> **ASSIGNMENT**
Copy the data exactly from the line that contains "ATOM 64 N N" through the line that contains "ATOM 72 C C", keeping both end lines and leaving out everything else.
*** GIVEN INFORMATION ***
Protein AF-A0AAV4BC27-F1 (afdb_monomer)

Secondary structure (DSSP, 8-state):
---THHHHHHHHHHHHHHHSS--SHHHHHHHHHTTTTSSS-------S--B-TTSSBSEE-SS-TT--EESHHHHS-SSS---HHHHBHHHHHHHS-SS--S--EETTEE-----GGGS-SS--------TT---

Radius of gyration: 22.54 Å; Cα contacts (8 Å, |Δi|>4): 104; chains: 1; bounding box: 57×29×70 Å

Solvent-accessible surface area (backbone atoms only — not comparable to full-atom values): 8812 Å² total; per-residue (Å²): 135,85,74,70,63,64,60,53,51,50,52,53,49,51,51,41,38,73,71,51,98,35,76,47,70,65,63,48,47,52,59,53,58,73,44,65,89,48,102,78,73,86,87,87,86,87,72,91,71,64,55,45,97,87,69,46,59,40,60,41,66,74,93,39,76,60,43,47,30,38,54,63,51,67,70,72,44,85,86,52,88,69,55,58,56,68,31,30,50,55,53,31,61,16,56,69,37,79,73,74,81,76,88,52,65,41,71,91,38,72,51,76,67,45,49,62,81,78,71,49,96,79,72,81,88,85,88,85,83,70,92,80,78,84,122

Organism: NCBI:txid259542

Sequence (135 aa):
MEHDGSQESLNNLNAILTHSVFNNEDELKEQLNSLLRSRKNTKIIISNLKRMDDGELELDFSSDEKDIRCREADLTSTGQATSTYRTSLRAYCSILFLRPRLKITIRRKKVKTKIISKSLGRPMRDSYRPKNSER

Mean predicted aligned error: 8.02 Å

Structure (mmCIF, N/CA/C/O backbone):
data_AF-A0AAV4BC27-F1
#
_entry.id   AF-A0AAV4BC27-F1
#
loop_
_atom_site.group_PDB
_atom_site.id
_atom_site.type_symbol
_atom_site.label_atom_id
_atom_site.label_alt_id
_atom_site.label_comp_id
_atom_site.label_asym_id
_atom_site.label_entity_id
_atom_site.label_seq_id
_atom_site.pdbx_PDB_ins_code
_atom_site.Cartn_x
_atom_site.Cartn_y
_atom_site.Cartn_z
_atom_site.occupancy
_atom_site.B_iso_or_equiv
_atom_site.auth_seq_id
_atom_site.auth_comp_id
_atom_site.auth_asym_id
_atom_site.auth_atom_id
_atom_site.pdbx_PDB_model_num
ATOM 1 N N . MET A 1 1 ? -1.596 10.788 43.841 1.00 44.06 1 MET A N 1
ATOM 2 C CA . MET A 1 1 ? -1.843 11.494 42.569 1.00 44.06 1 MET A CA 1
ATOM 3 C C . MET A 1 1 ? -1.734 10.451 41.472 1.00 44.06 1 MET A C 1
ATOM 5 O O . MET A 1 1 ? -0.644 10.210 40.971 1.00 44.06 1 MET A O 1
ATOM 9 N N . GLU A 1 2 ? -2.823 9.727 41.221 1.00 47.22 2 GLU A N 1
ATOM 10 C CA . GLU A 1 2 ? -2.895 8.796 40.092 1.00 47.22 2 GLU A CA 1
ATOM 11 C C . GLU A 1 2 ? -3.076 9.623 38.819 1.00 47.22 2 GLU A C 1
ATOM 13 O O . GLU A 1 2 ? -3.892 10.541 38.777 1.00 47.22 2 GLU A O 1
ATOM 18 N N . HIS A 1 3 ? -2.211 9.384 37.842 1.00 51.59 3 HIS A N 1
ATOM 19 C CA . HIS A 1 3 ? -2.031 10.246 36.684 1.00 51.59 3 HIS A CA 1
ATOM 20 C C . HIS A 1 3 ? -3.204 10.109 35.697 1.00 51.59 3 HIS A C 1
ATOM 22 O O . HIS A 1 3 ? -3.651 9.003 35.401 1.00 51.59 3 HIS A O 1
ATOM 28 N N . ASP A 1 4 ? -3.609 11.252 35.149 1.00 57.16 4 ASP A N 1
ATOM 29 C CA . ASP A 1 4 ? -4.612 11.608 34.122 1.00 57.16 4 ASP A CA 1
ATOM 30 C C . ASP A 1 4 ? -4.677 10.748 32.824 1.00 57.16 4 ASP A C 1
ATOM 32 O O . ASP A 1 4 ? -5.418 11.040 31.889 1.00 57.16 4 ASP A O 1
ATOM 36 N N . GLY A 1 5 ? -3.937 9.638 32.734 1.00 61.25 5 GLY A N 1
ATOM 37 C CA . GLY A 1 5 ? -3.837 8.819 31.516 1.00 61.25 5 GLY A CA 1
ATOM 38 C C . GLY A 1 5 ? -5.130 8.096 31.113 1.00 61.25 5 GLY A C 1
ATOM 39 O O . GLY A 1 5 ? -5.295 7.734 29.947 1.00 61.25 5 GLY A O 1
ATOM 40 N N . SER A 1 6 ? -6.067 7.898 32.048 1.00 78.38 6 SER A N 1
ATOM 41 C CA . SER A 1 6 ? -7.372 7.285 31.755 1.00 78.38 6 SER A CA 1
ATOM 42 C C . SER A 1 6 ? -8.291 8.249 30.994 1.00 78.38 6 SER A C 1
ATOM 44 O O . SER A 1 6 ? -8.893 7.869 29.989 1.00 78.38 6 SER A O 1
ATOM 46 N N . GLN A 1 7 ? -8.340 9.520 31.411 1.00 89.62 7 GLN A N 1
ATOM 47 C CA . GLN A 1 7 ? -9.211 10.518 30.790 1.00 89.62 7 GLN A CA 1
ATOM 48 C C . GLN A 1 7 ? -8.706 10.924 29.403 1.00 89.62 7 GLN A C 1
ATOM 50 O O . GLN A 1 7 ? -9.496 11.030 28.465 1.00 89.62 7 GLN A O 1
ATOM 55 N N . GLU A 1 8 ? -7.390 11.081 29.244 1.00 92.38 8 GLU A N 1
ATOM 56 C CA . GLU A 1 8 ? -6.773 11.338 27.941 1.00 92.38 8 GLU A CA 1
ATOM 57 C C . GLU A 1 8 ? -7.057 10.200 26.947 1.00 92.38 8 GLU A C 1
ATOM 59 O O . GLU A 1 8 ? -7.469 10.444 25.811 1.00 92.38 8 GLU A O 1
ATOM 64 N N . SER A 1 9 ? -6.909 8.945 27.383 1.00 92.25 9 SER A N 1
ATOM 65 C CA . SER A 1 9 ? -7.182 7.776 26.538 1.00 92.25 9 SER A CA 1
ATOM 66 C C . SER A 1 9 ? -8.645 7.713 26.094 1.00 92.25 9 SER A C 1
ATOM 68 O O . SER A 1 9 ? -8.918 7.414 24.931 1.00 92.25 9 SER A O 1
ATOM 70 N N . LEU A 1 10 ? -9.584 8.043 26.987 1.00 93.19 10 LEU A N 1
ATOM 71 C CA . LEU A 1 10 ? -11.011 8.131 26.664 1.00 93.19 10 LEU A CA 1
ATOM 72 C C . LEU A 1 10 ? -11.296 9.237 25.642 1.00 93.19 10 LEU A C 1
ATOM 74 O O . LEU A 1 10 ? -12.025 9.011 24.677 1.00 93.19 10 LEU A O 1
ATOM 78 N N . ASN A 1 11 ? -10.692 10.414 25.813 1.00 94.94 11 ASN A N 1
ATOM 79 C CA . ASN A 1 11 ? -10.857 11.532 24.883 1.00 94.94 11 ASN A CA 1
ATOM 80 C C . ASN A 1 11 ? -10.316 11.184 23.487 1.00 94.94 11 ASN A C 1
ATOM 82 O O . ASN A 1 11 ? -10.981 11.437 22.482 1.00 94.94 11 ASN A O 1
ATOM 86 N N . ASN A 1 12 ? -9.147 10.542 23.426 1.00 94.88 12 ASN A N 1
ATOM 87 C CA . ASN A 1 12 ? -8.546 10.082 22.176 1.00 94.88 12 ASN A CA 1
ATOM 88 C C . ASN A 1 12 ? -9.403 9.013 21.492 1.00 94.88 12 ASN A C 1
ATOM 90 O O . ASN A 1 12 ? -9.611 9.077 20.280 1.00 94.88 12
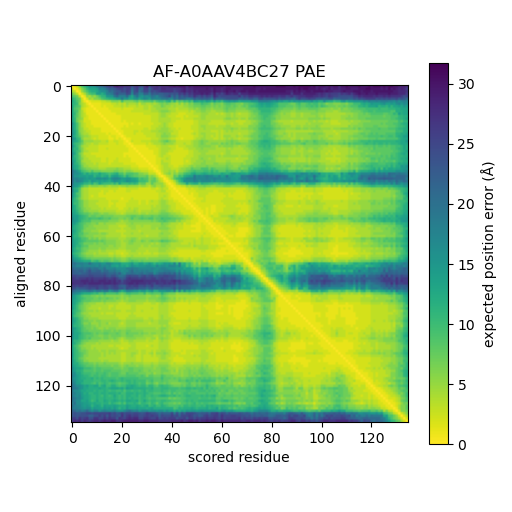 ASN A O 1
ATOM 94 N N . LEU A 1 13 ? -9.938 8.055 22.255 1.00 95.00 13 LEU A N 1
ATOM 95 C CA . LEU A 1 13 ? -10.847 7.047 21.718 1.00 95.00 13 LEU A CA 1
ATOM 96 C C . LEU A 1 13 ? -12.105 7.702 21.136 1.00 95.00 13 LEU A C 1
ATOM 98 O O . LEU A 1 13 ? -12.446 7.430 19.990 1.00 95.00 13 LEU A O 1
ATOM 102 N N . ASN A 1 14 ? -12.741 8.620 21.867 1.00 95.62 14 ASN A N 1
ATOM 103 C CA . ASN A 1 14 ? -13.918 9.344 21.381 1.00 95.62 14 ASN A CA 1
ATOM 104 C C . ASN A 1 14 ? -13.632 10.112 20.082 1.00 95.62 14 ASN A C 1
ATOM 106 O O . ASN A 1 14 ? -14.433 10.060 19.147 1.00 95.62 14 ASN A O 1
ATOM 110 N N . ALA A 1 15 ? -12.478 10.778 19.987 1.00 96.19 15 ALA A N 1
*** End of GIVEN INFORMATION ***
> **ANSWER AREA**
ATOM 64 N N . SER A 1 9 ? -6.909 8.945 27.383 1.00 92.25 9 SER A N 1
ATOM 65 C CA . SER A 1 9 ? -7.182 7.776 26.538 1.00 92.25 9 SER A CA 1
ATOM 66 C C . SER A 1 9 ? -8.645 7.713 26.094 1.00 92.25 9 SER A C 1
ATOM 68 O O . SER A 1 9 ? -8.918 7.414 24.931 1.00 92.25 9 SER A O 1
ATOM 70 N N . LEU A 1 10 ? -9.584 8.043 26.987 1.00 93.19 10 LEU A N 1
ATOM 71 C CA . LEU A 1 10 ? -11.011 8.131 26.664 1.00 93.19 10 LEU A CA 1
ATOM 72 C C . LEU A 1 10 ? -11.296 9.237 25.642 1.00 93.19 10 LEU A C 1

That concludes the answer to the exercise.